• Supplied material:
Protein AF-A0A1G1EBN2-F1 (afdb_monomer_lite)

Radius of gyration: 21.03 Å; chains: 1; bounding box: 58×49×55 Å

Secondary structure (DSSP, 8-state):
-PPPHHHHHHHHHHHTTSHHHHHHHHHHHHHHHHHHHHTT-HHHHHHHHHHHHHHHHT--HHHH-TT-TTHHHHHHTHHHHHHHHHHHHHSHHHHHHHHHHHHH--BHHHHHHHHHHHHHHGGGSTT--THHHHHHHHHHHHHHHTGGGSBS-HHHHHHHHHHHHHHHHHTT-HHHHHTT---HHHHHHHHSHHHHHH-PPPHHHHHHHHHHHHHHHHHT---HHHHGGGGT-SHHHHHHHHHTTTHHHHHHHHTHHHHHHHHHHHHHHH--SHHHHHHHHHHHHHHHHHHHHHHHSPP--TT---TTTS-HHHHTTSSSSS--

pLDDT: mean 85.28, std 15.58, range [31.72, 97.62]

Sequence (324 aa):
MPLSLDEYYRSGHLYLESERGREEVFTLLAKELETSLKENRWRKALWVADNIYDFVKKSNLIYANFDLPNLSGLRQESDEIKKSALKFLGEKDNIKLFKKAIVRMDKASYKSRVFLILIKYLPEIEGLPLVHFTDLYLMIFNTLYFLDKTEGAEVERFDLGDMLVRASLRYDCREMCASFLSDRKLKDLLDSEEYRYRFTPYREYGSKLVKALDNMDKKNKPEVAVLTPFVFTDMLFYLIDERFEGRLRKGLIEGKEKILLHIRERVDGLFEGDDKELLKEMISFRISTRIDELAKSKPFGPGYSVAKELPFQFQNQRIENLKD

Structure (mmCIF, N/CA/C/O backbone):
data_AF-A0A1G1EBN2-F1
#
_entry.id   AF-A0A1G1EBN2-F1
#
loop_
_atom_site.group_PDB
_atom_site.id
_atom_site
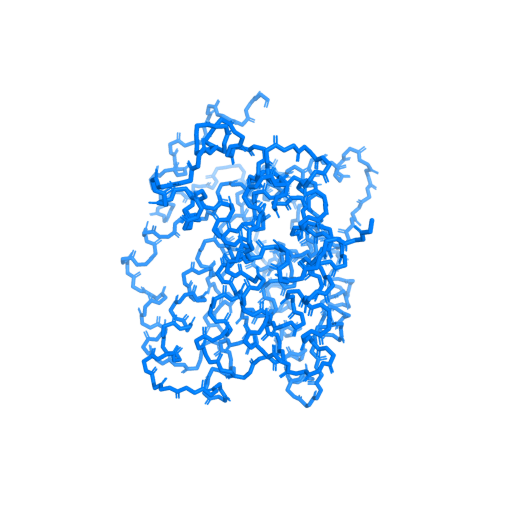.type_symbol
_atom_site.label_atom_id
_atom_site.label_alt_id
_atom_site.label_comp_id
_atom_site.label_asym_id
_atom_site.label_entity_id
_atom_site.label_seq_id
_atom_site.pdbx_PDB_ins_code
_atom_site.Cartn_x
_atom_site.Cartn_y
_atom_site.Cartn_z
_atom_site.occupancy
_atom_site.B_iso_or_equiv
_atom_site.auth_seq_id
_atom_site.auth_comp_id
_atom_site.auth_asym_id
_atom_site.auth_atom_id
_atom_site.pdbx_PDB_model_num
ATOM 1 N N . MET A 1 1 ? -13.709 -5.575 31.280 1.00 53.81 1 MET A N 1
ATOM 2 C CA . MET A 1 1 ? -13.340 -6.856 30.641 1.00 53.81 1 MET A CA 1
ATOM 3 C C . MET A 1 1 ? -13.152 -6.531 29.165 1.00 53.81 1 MET A C 1
ATOM 5 O O . MET A 1 1 ? -13.966 -5.757 28.685 1.00 53.81 1 MET A O 1
ATOM 9 N N . PRO A 1 2 ? -12.073 -6.957 28.489 1.00 76.31 2 PRO A N 1
ATOM 10 C CA . PRO A 1 2 ? -11.882 -6.611 27.078 1.00 76.31 2 PRO A CA 1
ATOM 11 C C . PRO A 1 2 ? -13.017 -7.191 26.219 1.00 76.31 2 PRO A C 1
ATOM 13 O O . PRO A 1 2 ? -13.409 -8.336 26.450 1.00 76.31 2 PRO A O 1
ATOM 16 N N . LEU A 1 3 ? -13.513 -6.404 25.256 1.00 88.19 3 LEU A N 1
ATOM 17 C CA . LEU A 1 3 ? -14.599 -6.768 24.339 1.00 88.19 3 LEU A CA 1
ATOM 18 C C . LEU A 1 3 ? -14.334 -8.127 23.670 1.00 88.19 3 LEU A C 1
ATOM 20 O O . LEU A 1 3 ? -13.266 -8.349 23.094 1.00 88.19 3 LEU A O 1
ATOM 24 N N . SER A 1 4 ? -15.304 -9.040 23.747 1.00 90.81 4 SER A N 1
ATOM 25 C CA . SER A 1 4 ? -15.231 -10.350 23.083 1.00 90.81 4 SER A CA 1
ATOM 26 C C . SER A 1 4 ? -15.837 -10.320 21.675 1.00 90.81 4 SER A C 1
ATOM 28 O O . SER A 1 4 ? -16.601 -9.419 21.337 1.00 90.81 4 SER A O 1
ATOM 30 N N . LEU A 1 5 ? -15.536 -11.326 20.846 1.00 88.75 5 LEU A N 1
ATOM 31 C CA . LEU A 1 5 ? -16.102 -11.423 19.496 1.00 88.75 5 LEU A CA 1
ATOM 32 C C . LEU A 1 5 ? -17.633 -11.606 19.513 1.00 88.75 5 LEU A C 1
ATOM 34 O O . LEU A 1 5 ? -18.336 -10.983 18.722 1.00 88.75 5 LEU A O 1
ATOM 38 N N . ASP A 1 6 ? -18.155 -12.415 20.438 1.00 88.69 6 ASP A N 1
ATOM 39 C CA . ASP A 1 6 ? -19.601 -12.623 20.594 1.00 88.69 6 ASP A CA 1
ATOM 40 C C . ASP A 1 6 ? -20.313 -11.339 21.033 1.00 88.69 6 ASP A C 1
ATOM 42 O O . ASP A 1 6 ? -21.408 -11.029 20.561 1.00 88.69 6 ASP A O 1
ATOM 46 N N . GLU A 1 7 ? -19.681 -10.575 21.922 1.00 88.25 7 GLU A N 1
ATOM 47 C CA . GLU A 1 7 ? -20.184 -9.277 22.361 1.00 88.25 7 GLU A CA 1
ATOM 48 C C . GLU A 1 7 ? -20.138 -8.257 21.223 1.00 88.25 7 GLU A C 1
ATOM 50 O O . GLU A 1 7 ? -21.136 -7.592 20.965 1.00 88.25 7 GLU A O 1
ATOM 55 N N . TYR A 1 8 ? -19.053 -8.223 20.445 1.00 89.38 8 TYR A N 1
ATOM 56 C CA . TYR A 1 8 ? -18.962 -7.389 19.250 1.00 89.38 8 TYR A CA 1
ATOM 57 C C . TYR A 1 8 ? -20.113 -7.648 18.264 1.00 89.38 8 TYR A C 1
ATOM 59 O O . TYR A 1 8 ? -20.739 -6.697 17.795 1.00 89.38 8 TYR A O 1
ATOM 67 N N . TYR A 1 9 ? -20.456 -8.910 17.985 1.00 86.44 9 TYR A N 1
ATOM 68 C CA . TYR A 1 9 ? -21.572 -9.225 17.084 1.00 86.44 9 TYR A CA 1
ATOM 69 C C . TYR A 1 9 ? -22.938 -8.779 17.616 1.00 86.44 9 TYR A C 1
ATOM 71 O O . TYR A 1 9 ? -23.820 -8.452 16.824 1.00 86.44 9 TYR A O 1
ATOM 79 N N . ARG A 1 10 ? -23.133 -8.765 18.939 1.00 84.88 10 ARG A N 1
ATOM 80 C CA . ARG A 1 10 ? -24.409 -8.378 19.561 1.00 84.88 10 ARG A CA 1
ATOM 81 C C . ARG A 1 10 ? -24.541 -6.871 19.743 1.00 84.88 10 ARG A C 1
ATOM 83 O O . ARG A 1 10 ? -25.612 -6.322 19.505 1.00 84.88 10 ARG A O 1
ATOM 90 N N . SER A 1 11 ? -23.475 -6.210 20.182 1.00 87.56 11 SER A N 1
ATOM 91 C CA . SER A 1 11 ? -23.517 -4.836 20.688 1.00 87.56 11 SER A CA 1
ATOM 92 C C . SER A 1 11 ? -22.392 -3.942 20.172 1.00 87.56 11 SER A C 1
ATOM 94 O O . SER A 1 11 ? -22.315 -2.793 20.590 1.00 87.56 11 SER A O 1
ATOM 96 N N . GLY A 1 12 ? -21.553 -4.388 19.229 1.00 86.75 12 GLY A N 1
ATOM 97 C CA . GLY A 1 12 ? -20.431 -3.593 18.706 1.00 86.75 12 GLY A CA 1
ATOM 98 C C . GLY A 1 12 ? -20.841 -2.223 18.149 1.00 86.75 12 GLY A C 1
ATOM 99 O O . GLY A 1 12 ? -20.082 -1.263 18.244 1.00 86.75 12 GLY A O 1
ATOM 100 N N . HIS A 1 13 ? -22.075 -2.098 17.658 1.00 86.44 13 HIS A N 1
ATOM 101 C CA . HIS A 1 13 ? -22.666 -0.834 17.222 1.00 86.44 13 HIS A CA 1
ATOM 102 C C . HIS A 1 13 ? -22.830 0.200 18.355 1.00 86.44 13 HIS A C 1
ATOM 104 O O . HIS A 1 13 ? -22.785 1.390 18.079 1.00 86.44 13 HIS A O 1
ATOM 110 N N . LEU A 1 14 ? -22.975 -0.213 19.618 1.00 88.25 14 LEU A N 1
ATOM 111 C CA . LEU A 1 14 ? -23.018 0.698 20.773 1.00 88.25 14 LEU A CA 1
ATOM 112 C C . LEU A 1 14 ? -21.621 1.232 21.119 1.00 88.25 14 LEU A C 1
ATOM 114 O O . LEU A 1 14 ? -21.454 2.385 21.502 1.00 88.25 14 LEU A O 1
ATOM 118 N N . TYR A 1 15 ? -20.589 0.402 20.949 1.00 91.19 15 TYR A N 1
ATOM 119 C CA . TYR A 1 15 ? -19.207 0.781 21.255 1.00 91.19 15 TYR A CA 1
ATOM 120 C C . TYR A 1 15 ? -18.692 1.872 20.312 1.00 91.19 15 TYR A C 1
ATOM 122 O O . TYR A 1 15 ? -17.930 2.744 20.721 1.00 91.19 15 TYR A O 1
ATOM 130 N N . LEU A 1 16 ? -19.131 1.861 19.054 1.00 91.00 16 LEU A N 1
ATOM 131 C CA . LEU A 1 16 ? -18.669 2.813 18.044 1.00 91.00 16 LEU A CA 1
ATOM 132 C C . LEU A 1 16 ? -19.100 4.269 18.307 1.00 91.00 16 LEU A C 1
ATOM 134 O O . LEU A 1 16 ? -18.482 5.182 17.756 1.00 91.00 16 LEU A O 1
ATOM 138 N N . GLU A 1 17 ? -20.099 4.495 19.164 1.00 89.56 17 GLU A N 1
ATOM 139 C CA . GLU A 1 17 ? -20.633 5.829 19.484 1.00 89.56 17 GLU A CA 1
ATOM 140 C C . GLU A 1 17 ? -19.744 6.660 20.413 1.00 89.56 17 GLU A C 1
ATOM 142 O O . GLU A 1 17 ? -19.990 7.845 20.613 1.00 89.56 17 GLU A O 1
ATOM 147 N N . SER A 1 18 ? -18.713 6.057 21.001 1.00 91.44 18 SER A N 1
ATOM 148 C CA . SER A 1 18 ? -17.795 6.758 21.899 1.00 91.44 18 SER A CA 1
ATOM 149 C C . SER A 1 18 ? -16.348 6.464 21.538 1.00 91.44 18 SER A C 1
ATOM 151 O O . SER A 1 18 ? -16.028 5.388 21.039 1.00 91.44 18 SER A O 1
ATOM 153 N N . GLU A 1 19 ? -15.448 7.400 21.835 1.00 93.50 19 GLU A N 1
ATOM 154 C CA . GLU A 1 19 ? -14.011 7.218 21.606 1.00 93.50 19 GLU A CA 1
ATOM 155 C C . GLU A 1 19 ? -13.473 5.970 22.318 1.00 93.50 19 GLU A C 1
ATOM 157 O O . GLU A 1 19 ? -12.873 5.105 21.682 1.00 93.50 19 GLU A O 1
ATOM 162 N N . ARG A 1 20 ? -13.783 5.815 23.610 1.00 93.88 20 ARG A N 1
ATOM 163 C CA . ARG A 1 20 ? -13.371 4.647 24.397 1.00 93.88 20 ARG A CA 1
ATOM 164 C C . ARG A 1 20 ? -13.920 3.338 23.827 1.00 93.88 20 ARG A C 1
ATOM 166 O O . ARG A 1 20 ? -13.199 2.349 23.756 1.00 93.88 20 ARG A O 1
ATOM 173 N N . GLY A 1 21 ? -15.186 3.308 23.413 1.00 94.00 21 GLY A N 1
ATOM 174 C CA . GLY A 1 21 ? -15.759 2.097 22.832 1.00 94.00 21 GLY A CA 1
ATOM 175 C C . GLY A 1 21 ? -15.137 1.756 21.473 1.00 94.00 21 GLY A C 1
ATOM 176 O O . GLY A 1 21 ? -14.858 0.586 21.206 1.00 94.00 21 GLY A O 1
ATOM 177 N N . ARG A 1 22 ? -14.812 2.761 20.647 1.00 94.19 22 ARG A N 1
ATOM 178 C CA . ARG A 1 22 ? -14.037 2.570 19.413 1.00 94.19 22 ARG A CA 1
ATOM 179 C C . ARG A 1 22 ? -12.676 1.941 19.703 1.00 94.19 22 ARG A C 1
ATOM 181 O O . ARG A 1 22 ? -12.311 0.983 19.028 1.00 94.19 22 ARG A O 1
ATOM 188 N N . GLU A 1 23 ? -11.948 2.418 20.711 1.00 95.06 23 GLU A N 1
ATOM 189 C CA . GLU A 1 23 ? -10.664 1.826 21.118 1.00 95.06 23 GLU A CA 1
ATOM 190 C C . GLU A 1 23 ? -10.797 0.343 21.494 1.00 95.06 23 GLU A C 1
ATOM 192 O O . GLU A 1 23 ? -9.965 -0.474 21.089 1.00 95.06 23 GLU A O 1
ATOM 197 N N . GLU A 1 24 ? -11.864 -0.035 22.202 1.00 95.00 24 GLU A N 1
ATOM 198 C CA . GLU A 1 24 ? -12.140 -1.438 22.540 1.00 95.00 24 GLU A CA 1
ATOM 199 C C . GLU A 1 24 ? -12.406 -2.291 21.287 1.00 95.00 24 GLU A C 1
ATOM 201 O O . GLU A 1 24 ? -11.864 -3.393 21.163 1.00 95.00 24 GLU A O 1
ATOM 206 N N . VAL A 1 25 ? -13.157 -1.761 20.313 1.00 94.69 25 VAL A N 1
ATOM 207 C CA . VAL A 1 25 ? -13.382 -2.418 19.013 1.00 94.69 25 VAL A CA 1
ATOM 208 C C . VAL A 1 25 ? -12.069 -2.604 18.251 1.00 94.69 25 VAL A C 1
ATOM 210 O O . VAL A 1 25 ? -11.772 -3.711 17.802 1.00 94.69 25 VAL A O 1
ATOM 213 N N . PHE A 1 26 ? -11.249 -1.561 18.116 1.00 95.00 26 PHE A N 1
ATOM 214 C CA . PHE A 1 26 ? -9.979 -1.655 17.3
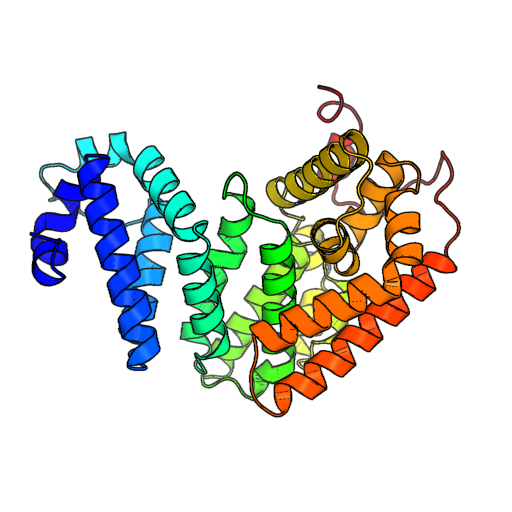88 1.00 95.00 26 PHE A CA 1
ATOM 215 C C . PHE A 1 26 ? -8.965 -2.566 18.090 1.00 95.00 26 PHE A C 1
ATOM 217 O O . PHE A 1 26 ? -8.229 -3.290 17.421 1.00 95.00 26 PHE A O 1
ATOM 224 N N . THR A 1 27 ? -8.984 -2.623 19.423 1.00 95.25 27 THR A N 1
ATOM 225 C CA . THR A 1 27 ? -8.177 -3.579 20.198 1.00 95.25 27 THR A CA 1
ATOM 226 C C . THR A 1 27 ? -8.583 -5.025 19.901 1.00 95.25 27 THR A C 1
ATOM 228 O O . THR A 1 27 ? -7.721 -5.883 19.690 1.00 95.25 27 THR A O 1
ATOM 231 N N . LEU A 1 28 ? -9.889 -5.306 19.830 1.00 95.06 28 LEU A N 1
ATOM 232 C CA . LEU A 1 28 ? -10.393 -6.618 19.421 1.00 95.06 28 LEU A CA 1
ATOM 233 C C . LEU A 1 28 ? -9.954 -6.963 17.989 1.
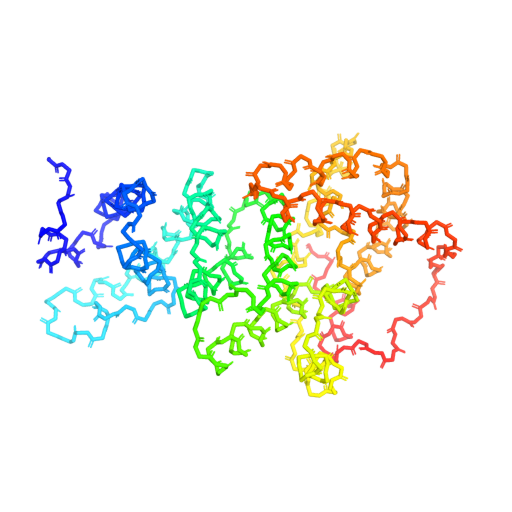00 95.06 28 LEU A C 1
ATOM 235 O O . LEU A 1 28 ? -9.473 -8.070 17.750 1.00 95.06 28 LEU A O 1
ATOM 239 N N . LEU A 1 29 ? -10.073 -6.023 17.048 1.00 94.62 29 LEU A N 1
ATOM 240 C CA . LEU A 1 29 ? -9.670 -6.229 15.653 1.00 94.62 29 LEU A CA 1
ATOM 241 C C . LEU A 1 29 ? -8.165 -6.493 15.503 1.00 94.62 29 LEU A C 1
ATOM 243 O O . LEU A 1 29 ? -7.789 -7.393 14.751 1.00 94.62 29 LEU A O 1
ATOM 247 N N . ALA A 1 30 ? -7.307 -5.770 16.236 1.00 94.69 30 ALA A N 1
ATOM 248 C CA . ALA A 1 30 ? -5.867 -6.043 16.283 1.00 94.69 30 ALA A CA 1
ATOM 249 C C . ALA A 1 30 ? -5.595 -7.480 16.742 1.00 94.69 30 ALA A C 1
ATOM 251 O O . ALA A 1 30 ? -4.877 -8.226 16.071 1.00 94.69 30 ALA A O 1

• Problem statement: In the listing above, find the line holding "ATOM 166 O O" and the line holding "ATOM 226 C C". Reproduce those two lines and all between them exactly, leaving out pictures.

• Result of this task:
ATOM 166 O O . ARG A 1 20 ? -13.199 2.349 23.756 1.00 93.88 20 ARG A O 1
ATOM 173 N N . GLY A 1 21 ? -15.186 3.308 23.413 1.00 94.00 21 GLY A N 1
ATOM 174 C CA . GLY A 1 21 ? -15.759 2.097 22.832 1.00 94.00 21 GLY A CA 1
ATOM 175 C C . GLY A 1 21 ? -15.137 1.756 21.473 1.00 94.00 21 GLY A C 1
ATOM 176 O O . GLY A 1 21 ? -14.858 0.586 21.206 1.00 94.00 21 GLY A O 1
ATOM 177 N N . ARG A 1 22 ? -14.812 2.761 20.647 1.00 94.19 22 ARG A N 1
ATOM 178 C CA . ARG A 1 22 ? -14.037 2.570 19.413 1.00 94.19 22 ARG A CA 1
ATOM 179 C C . ARG A 1 22 ? -12.676 1.941 19.703 1.00 94.19 22 ARG A C 1
ATOM 181 O O . ARG A 1 22 ? -12.311 0.983 19.028 1.00 94.19 22 ARG A O 1
ATOM 188 N N . GLU A 1 23 ? -11.948 2.418 20.711 1.00 95.06 23 GLU A N 1
ATOM 189 C CA . GLU A 1 23 ? -10.664 1.826 21.118 1.00 95.06 23 GLU A CA 1
ATOM 190 C C . GLU A 1 23 ? -10.797 0.343 21.494 1.00 95.06 23 GLU A C 1
ATOM 192 O O . GLU A 1 23 ? -9.965 -0.474 21.089 1.00 95.06 23 GLU A O 1
ATOM 197 N N . GLU A 1 24 ? -11.864 -0.035 22.202 1.00 95.00 24 GLU A N 1
ATOM 198 C CA . GLU A 1 24 ? -12.140 -1.438 22.540 1.00 95.00 24 GLU A CA 1
ATOM 199 C C . GLU A 1 24 ? -12.406 -2.291 21.287 1.00 95.00 24 GLU A C 1
ATOM 201 O O . GLU A 1 24 ? -11.864 -3.393 21.163 1.00 95.00 24 GLU A O 1
ATOM 206 N N . VAL A 1 25 ? -13.157 -1.761 20.313 1.00 94.69 25 VAL A N 1
ATOM 207 C CA . VAL A 1 25 ? -13.382 -2.418 19.013 1.00 94.69 25 VAL A CA 1
ATOM 208 C C . VAL A 1 25 ? -12.069 -2.604 18.251 1.00 94.69 25 VAL A C 1
ATOM 210 O O . VAL A 1 25 ? -11.772 -3.711 17.802 1.00 94.69 25 VAL A O 1
ATOM 213 N N . PHE A 1 26 ? -11.249 -1.561 18.116 1.00 95.00 26 PHE A N 1
ATOM 214 C CA . PHE A 1 26 ? -9.979 -1.655 17.3
88 1.00 95.00 26 PHE A CA 1
ATOM 215 C C . PHE A 1 26 ? -8.965 -2.566 18.090 1.00 95.00 26 PHE A C 1
ATOM 217 O O . PHE A 1 26 ? -8.229 -3.290 17.421 1.00 95.00 26 PHE A O 1
ATOM 224 N N . THR A 1 27 ? -8.984 -2.623 19.423 1.00 95.25 27 THR A N 1
ATOM 225 C CA . THR A 1 27 ? -8.177 -3.579 20.198 1.00 95.25 27 THR A CA 1
ATOM 226 C C . THR A 1 27 ? -8.583 -5.025 19.901 1.00 95.25 27 THR A C 1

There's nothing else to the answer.